## [Problem]
Scan the records below for the line with "ATOM 255 N N" and the line with "ATOM 259 O O". Repeat those two lines and every line between them exactly, and nothing else.
+++ Records
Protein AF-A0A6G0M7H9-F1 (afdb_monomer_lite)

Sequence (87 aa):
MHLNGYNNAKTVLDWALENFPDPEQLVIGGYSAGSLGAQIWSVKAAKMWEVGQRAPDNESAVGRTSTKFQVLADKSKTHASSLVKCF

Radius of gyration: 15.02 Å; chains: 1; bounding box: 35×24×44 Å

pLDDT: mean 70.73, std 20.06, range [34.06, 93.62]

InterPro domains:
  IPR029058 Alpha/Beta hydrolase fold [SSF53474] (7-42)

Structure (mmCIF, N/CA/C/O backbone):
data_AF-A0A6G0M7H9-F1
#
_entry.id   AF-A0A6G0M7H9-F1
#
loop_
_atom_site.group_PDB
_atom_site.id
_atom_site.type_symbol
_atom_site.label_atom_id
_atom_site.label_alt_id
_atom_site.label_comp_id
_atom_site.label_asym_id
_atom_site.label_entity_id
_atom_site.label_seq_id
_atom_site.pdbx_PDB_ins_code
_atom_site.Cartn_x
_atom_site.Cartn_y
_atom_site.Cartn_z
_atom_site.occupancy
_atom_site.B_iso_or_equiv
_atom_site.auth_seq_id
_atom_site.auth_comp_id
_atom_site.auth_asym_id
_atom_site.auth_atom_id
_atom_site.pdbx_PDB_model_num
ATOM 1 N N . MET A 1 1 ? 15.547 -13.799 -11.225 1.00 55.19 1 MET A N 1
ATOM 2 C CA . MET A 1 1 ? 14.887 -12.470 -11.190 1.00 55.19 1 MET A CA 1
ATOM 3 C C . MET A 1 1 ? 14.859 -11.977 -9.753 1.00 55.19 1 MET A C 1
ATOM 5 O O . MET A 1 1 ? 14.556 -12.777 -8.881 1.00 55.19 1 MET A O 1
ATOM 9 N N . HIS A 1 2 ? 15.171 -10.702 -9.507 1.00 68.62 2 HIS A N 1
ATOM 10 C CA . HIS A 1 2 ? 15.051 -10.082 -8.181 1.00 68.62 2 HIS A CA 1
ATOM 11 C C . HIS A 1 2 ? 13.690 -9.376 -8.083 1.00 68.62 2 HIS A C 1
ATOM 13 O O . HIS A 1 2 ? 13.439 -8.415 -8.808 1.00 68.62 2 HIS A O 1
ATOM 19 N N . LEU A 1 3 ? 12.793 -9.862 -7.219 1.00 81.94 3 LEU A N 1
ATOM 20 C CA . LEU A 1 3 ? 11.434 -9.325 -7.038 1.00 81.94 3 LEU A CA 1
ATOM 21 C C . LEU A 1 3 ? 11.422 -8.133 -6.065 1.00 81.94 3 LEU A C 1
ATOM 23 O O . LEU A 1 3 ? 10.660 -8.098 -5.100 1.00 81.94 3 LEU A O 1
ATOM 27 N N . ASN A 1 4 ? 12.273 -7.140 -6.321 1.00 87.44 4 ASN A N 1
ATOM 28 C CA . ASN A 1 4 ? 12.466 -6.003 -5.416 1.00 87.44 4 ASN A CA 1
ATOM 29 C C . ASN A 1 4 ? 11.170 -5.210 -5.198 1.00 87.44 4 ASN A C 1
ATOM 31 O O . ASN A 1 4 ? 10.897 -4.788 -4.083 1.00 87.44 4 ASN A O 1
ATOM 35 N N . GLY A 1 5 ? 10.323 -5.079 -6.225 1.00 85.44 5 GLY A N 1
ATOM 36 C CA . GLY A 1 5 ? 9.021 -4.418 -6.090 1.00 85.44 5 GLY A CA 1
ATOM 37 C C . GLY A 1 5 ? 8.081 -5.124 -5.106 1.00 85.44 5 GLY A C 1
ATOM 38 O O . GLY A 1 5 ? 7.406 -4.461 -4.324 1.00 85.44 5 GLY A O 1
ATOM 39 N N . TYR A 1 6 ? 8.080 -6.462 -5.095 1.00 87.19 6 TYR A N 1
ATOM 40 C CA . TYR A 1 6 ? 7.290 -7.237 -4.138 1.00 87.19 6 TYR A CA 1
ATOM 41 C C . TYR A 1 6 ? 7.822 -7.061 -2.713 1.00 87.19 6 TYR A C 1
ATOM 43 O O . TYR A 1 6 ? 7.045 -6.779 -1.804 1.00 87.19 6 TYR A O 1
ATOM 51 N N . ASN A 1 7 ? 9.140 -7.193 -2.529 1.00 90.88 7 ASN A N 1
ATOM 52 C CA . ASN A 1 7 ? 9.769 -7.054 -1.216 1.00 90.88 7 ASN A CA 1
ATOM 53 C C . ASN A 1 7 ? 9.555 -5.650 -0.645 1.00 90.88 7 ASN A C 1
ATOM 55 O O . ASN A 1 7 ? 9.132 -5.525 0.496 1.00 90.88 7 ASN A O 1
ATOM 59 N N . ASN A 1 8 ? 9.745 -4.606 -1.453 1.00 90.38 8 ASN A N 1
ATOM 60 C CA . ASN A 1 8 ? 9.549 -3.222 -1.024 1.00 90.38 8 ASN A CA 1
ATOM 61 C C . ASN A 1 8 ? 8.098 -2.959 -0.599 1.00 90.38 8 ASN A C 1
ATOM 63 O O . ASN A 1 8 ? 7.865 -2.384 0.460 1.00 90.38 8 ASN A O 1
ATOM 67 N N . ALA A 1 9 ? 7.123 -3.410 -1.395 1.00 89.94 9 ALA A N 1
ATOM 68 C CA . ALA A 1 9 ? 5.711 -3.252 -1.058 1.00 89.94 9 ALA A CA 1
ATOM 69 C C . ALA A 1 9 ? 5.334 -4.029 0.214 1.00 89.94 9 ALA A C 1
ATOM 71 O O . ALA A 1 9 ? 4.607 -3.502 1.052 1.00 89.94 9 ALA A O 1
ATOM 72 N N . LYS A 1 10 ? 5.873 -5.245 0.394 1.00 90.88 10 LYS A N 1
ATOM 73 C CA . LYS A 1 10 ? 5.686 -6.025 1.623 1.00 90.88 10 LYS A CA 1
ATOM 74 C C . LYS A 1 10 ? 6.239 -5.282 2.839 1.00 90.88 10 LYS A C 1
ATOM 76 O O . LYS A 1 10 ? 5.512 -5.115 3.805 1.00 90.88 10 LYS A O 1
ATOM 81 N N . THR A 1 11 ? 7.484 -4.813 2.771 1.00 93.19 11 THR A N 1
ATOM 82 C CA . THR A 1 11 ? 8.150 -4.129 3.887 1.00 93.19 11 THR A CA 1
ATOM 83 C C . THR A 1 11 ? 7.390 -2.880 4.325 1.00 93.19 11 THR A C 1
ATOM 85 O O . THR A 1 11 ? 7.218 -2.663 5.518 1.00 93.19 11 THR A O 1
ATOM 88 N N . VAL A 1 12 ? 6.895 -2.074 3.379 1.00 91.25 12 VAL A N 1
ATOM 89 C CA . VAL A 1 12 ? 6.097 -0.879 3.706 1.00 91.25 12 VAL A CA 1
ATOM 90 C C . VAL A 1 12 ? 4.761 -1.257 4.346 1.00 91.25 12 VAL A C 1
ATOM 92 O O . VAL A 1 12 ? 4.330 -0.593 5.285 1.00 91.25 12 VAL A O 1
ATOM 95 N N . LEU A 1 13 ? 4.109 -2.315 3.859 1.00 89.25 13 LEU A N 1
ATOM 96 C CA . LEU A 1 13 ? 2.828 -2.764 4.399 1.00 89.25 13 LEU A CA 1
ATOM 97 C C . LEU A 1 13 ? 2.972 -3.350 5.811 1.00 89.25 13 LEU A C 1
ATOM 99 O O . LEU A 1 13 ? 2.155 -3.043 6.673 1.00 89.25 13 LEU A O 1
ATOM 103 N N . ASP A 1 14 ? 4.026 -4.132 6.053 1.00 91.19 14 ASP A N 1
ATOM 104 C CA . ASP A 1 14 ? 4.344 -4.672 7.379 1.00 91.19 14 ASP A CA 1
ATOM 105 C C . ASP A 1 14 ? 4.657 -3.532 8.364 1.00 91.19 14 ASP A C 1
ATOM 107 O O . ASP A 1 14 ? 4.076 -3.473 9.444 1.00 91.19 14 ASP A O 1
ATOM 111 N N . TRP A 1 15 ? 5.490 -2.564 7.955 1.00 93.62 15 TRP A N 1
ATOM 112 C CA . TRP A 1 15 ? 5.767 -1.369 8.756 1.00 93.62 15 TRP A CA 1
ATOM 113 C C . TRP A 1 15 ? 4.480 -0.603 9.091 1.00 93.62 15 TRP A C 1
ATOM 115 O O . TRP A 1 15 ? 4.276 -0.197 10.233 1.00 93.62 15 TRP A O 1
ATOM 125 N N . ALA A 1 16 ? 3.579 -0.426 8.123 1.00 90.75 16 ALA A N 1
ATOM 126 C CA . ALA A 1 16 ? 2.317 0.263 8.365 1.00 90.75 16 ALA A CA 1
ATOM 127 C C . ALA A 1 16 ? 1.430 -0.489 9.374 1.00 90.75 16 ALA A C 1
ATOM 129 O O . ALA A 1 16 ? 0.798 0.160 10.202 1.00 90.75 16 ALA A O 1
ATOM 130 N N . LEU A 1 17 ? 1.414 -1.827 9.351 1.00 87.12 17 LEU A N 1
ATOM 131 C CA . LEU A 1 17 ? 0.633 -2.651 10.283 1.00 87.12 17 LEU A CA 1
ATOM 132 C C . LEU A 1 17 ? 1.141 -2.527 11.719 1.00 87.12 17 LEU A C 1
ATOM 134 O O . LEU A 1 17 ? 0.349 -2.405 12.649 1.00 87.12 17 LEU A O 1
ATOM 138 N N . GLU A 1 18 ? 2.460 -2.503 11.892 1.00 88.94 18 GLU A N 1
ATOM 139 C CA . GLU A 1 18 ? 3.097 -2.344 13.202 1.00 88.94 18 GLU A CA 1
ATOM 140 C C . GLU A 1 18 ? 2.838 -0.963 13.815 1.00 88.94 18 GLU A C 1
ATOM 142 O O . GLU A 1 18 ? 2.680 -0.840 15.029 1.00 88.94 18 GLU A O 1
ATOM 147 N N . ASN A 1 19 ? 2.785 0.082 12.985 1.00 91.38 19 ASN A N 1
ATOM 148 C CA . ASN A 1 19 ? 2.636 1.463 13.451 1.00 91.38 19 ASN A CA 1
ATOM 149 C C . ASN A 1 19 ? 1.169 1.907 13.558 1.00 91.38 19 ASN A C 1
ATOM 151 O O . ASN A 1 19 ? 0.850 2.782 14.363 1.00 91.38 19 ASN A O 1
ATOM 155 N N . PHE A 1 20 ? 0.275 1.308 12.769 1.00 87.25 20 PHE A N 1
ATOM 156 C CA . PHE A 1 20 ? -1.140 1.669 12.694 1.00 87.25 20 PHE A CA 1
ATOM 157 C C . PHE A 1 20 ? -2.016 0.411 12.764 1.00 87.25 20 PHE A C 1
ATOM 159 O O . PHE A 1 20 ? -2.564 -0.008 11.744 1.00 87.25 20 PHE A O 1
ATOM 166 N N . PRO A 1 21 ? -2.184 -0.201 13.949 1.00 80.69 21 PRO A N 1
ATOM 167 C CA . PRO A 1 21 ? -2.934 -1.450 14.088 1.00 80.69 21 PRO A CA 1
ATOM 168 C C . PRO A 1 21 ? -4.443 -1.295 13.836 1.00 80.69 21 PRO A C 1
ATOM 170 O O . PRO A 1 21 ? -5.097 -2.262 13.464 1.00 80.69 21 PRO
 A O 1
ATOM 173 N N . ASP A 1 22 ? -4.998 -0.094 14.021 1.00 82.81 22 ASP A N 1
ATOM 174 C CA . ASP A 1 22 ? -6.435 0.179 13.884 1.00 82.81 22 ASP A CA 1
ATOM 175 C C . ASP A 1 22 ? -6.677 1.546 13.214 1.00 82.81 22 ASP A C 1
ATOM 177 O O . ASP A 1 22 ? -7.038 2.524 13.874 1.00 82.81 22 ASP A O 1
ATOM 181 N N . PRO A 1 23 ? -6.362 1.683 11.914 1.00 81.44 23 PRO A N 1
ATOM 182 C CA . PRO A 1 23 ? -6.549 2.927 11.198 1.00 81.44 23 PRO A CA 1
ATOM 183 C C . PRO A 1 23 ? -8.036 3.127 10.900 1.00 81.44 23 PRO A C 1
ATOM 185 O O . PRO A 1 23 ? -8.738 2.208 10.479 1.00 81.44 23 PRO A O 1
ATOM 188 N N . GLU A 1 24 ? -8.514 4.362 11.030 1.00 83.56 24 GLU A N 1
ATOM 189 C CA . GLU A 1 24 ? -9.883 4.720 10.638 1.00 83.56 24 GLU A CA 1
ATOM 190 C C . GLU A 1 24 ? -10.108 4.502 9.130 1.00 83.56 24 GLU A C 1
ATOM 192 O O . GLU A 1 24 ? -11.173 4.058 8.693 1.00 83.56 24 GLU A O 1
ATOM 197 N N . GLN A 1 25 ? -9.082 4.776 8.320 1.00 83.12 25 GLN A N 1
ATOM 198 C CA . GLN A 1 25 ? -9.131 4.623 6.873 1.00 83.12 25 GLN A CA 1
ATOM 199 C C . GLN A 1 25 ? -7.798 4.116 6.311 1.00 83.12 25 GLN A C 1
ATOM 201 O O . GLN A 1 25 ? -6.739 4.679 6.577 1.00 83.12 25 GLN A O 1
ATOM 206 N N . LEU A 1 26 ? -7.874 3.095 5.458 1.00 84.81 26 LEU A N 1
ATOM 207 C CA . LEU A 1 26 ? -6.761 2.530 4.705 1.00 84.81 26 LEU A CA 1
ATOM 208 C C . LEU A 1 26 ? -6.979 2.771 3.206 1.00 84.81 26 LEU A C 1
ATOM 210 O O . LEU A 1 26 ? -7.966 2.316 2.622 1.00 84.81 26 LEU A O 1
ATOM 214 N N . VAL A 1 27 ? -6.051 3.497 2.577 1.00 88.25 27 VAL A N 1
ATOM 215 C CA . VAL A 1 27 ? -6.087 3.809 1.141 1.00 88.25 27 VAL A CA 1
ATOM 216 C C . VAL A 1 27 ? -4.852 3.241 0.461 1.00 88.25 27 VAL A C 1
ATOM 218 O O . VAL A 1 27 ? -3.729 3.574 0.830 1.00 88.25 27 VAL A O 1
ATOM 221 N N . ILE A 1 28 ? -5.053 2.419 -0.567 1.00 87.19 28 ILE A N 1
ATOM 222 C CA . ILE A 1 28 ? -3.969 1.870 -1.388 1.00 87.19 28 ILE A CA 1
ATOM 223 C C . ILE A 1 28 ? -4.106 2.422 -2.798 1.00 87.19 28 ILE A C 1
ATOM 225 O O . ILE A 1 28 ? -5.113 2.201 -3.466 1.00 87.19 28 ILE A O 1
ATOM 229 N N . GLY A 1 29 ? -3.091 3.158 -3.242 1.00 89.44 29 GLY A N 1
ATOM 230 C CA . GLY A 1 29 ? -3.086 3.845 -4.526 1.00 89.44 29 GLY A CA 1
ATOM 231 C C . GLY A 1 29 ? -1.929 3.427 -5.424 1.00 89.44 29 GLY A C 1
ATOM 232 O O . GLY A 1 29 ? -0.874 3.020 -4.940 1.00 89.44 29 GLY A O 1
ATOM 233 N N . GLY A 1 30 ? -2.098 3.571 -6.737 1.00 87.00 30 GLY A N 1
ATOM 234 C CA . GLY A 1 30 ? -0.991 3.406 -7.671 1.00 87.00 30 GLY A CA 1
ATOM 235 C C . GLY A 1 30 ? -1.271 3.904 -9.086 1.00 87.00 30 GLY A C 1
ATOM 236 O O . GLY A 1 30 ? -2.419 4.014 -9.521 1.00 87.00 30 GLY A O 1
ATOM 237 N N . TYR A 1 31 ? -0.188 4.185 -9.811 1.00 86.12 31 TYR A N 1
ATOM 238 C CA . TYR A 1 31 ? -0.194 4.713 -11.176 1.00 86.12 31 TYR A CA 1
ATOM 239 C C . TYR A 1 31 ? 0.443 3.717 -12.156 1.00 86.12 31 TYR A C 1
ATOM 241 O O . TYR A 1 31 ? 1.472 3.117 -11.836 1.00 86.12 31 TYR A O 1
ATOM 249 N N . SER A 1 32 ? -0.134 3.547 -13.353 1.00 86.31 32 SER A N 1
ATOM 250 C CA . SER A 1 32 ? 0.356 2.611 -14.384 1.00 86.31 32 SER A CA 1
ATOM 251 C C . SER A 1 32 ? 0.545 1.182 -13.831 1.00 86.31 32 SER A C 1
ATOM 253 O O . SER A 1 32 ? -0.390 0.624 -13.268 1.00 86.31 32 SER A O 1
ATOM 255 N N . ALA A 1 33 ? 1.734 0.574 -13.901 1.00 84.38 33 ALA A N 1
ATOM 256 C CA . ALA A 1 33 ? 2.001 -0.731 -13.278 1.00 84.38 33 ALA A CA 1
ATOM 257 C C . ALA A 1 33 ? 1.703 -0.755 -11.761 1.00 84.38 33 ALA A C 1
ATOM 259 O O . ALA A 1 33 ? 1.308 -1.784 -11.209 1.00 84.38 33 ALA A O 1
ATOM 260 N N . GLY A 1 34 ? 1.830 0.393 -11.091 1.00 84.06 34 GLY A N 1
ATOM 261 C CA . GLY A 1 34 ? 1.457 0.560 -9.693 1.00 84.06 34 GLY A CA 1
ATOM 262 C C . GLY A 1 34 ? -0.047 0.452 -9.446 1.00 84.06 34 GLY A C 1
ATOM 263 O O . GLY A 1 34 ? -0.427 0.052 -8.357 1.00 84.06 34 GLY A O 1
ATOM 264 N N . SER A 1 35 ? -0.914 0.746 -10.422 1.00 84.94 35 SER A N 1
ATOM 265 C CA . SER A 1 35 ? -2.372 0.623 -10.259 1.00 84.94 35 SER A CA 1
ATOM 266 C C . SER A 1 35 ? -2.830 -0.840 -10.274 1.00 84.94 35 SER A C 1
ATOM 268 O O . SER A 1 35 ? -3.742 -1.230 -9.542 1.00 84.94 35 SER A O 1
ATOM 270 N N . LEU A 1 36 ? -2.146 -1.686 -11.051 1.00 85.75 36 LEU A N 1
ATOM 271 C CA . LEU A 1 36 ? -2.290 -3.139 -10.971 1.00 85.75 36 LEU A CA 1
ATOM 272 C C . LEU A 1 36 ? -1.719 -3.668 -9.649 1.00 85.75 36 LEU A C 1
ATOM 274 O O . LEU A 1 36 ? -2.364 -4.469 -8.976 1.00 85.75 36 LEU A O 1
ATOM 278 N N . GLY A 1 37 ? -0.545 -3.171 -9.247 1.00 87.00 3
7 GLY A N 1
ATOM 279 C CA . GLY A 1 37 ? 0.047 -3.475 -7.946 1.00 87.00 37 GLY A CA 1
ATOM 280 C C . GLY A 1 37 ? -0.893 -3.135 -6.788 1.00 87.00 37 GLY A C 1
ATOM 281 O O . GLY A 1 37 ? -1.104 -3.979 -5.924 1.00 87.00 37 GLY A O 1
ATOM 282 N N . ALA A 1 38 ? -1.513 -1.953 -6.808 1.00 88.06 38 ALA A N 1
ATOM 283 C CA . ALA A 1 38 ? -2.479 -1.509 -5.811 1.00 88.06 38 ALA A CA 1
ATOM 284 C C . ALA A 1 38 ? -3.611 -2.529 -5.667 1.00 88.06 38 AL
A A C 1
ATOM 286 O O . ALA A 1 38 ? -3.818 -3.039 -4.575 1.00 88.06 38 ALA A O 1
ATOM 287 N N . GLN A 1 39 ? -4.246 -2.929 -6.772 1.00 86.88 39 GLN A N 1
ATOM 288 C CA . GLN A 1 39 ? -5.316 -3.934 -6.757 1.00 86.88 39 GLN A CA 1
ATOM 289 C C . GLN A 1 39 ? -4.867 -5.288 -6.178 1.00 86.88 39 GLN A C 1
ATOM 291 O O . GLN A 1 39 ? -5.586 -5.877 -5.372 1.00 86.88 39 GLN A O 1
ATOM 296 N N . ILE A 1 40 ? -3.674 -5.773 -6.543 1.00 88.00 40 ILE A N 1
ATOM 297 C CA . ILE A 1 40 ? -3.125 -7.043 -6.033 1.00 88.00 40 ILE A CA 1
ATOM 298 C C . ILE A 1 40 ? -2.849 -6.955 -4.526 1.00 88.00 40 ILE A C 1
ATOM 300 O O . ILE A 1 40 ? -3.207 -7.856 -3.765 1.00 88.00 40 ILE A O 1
++++++
+++ Records
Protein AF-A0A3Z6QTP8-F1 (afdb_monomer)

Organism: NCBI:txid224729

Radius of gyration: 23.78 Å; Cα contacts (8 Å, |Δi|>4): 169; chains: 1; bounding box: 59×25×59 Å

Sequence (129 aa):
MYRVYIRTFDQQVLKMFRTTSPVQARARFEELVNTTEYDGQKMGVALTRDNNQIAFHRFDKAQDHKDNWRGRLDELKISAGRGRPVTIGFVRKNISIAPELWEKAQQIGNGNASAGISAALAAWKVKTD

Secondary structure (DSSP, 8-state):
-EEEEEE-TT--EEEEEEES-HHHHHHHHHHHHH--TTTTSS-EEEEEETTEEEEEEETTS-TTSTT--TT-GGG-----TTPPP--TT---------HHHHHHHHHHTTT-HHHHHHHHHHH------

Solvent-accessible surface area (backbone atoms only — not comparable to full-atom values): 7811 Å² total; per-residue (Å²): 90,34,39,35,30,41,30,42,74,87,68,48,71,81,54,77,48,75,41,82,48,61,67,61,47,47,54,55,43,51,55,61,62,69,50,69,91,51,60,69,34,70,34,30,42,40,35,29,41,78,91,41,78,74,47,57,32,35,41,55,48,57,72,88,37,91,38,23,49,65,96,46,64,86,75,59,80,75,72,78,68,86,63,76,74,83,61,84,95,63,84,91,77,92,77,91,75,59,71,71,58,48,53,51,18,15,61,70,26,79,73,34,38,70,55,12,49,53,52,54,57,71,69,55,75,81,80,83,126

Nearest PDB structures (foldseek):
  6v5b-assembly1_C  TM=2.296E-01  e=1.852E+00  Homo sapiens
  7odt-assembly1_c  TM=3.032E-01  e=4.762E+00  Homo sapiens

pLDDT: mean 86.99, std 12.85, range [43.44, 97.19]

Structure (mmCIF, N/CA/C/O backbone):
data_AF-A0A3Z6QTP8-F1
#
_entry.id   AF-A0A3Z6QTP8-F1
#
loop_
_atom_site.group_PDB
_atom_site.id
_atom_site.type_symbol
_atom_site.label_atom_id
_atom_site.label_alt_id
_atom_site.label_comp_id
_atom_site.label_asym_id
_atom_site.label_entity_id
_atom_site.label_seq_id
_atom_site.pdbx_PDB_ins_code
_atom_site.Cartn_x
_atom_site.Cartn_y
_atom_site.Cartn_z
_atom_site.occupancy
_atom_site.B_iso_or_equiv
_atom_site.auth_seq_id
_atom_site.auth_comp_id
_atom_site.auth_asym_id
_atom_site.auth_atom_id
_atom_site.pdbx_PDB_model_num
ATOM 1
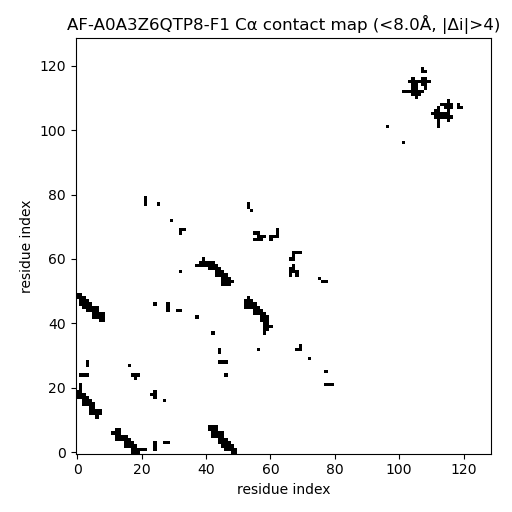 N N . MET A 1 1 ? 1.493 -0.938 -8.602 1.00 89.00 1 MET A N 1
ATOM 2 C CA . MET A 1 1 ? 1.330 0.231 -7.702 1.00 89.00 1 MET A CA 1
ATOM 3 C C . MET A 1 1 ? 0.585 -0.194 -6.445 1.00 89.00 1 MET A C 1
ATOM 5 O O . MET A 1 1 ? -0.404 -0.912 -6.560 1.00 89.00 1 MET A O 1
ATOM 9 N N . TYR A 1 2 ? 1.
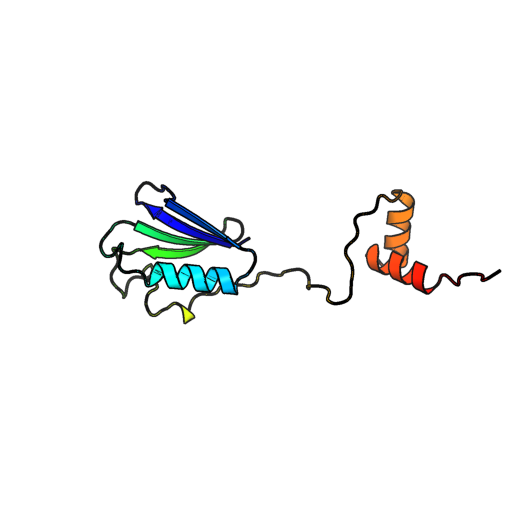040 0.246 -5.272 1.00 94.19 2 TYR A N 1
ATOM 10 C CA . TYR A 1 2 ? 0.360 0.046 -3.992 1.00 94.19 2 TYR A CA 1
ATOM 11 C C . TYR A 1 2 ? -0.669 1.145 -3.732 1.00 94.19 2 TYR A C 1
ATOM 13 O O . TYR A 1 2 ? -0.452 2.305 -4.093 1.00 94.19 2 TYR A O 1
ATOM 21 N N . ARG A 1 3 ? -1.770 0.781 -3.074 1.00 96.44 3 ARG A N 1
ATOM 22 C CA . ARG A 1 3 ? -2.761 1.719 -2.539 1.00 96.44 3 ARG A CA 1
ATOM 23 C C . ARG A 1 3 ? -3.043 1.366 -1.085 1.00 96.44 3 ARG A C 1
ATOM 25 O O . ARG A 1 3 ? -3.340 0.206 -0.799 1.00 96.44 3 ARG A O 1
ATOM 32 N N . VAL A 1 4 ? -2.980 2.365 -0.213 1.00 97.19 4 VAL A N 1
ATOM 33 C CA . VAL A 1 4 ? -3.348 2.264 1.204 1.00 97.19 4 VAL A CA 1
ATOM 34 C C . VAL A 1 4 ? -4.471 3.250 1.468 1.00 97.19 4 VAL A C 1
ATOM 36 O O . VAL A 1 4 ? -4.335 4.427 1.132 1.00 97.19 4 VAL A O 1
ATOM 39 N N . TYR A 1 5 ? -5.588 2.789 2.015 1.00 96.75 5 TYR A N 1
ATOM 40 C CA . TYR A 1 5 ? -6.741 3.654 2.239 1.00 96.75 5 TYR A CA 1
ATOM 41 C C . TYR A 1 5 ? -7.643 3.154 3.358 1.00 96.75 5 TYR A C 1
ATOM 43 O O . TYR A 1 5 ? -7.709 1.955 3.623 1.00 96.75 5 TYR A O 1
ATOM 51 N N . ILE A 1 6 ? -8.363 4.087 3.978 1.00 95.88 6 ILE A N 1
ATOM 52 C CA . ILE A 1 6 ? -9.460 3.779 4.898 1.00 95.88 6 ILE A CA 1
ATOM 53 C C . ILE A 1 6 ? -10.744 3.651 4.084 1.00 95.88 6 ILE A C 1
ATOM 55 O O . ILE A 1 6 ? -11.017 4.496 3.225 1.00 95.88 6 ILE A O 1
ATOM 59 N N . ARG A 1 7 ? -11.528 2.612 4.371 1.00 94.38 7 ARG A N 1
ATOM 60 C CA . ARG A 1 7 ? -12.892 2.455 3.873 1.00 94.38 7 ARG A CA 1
++++++
## [Exercise answer]
ATOM 255 N N . ALA A 1 33 ? 1.734 0.574 -13.901 1.00 84.38 33 ALA A N 1
ATOM 256 C CA . ALA A 1 33 ? 2.001 -0.731 -13.278 1.00 84.38 33 ALA A CA 1
ATOM 257 C C . ALA A 1 33 ? 1.703 -0.755 -11.761 1.00 84.38 33 ALA A C 1
ATOM 259 O O . ALA A 1 33 ? 1.308 -1.784 -11.209 1.00 84.38 33 ALA A O 1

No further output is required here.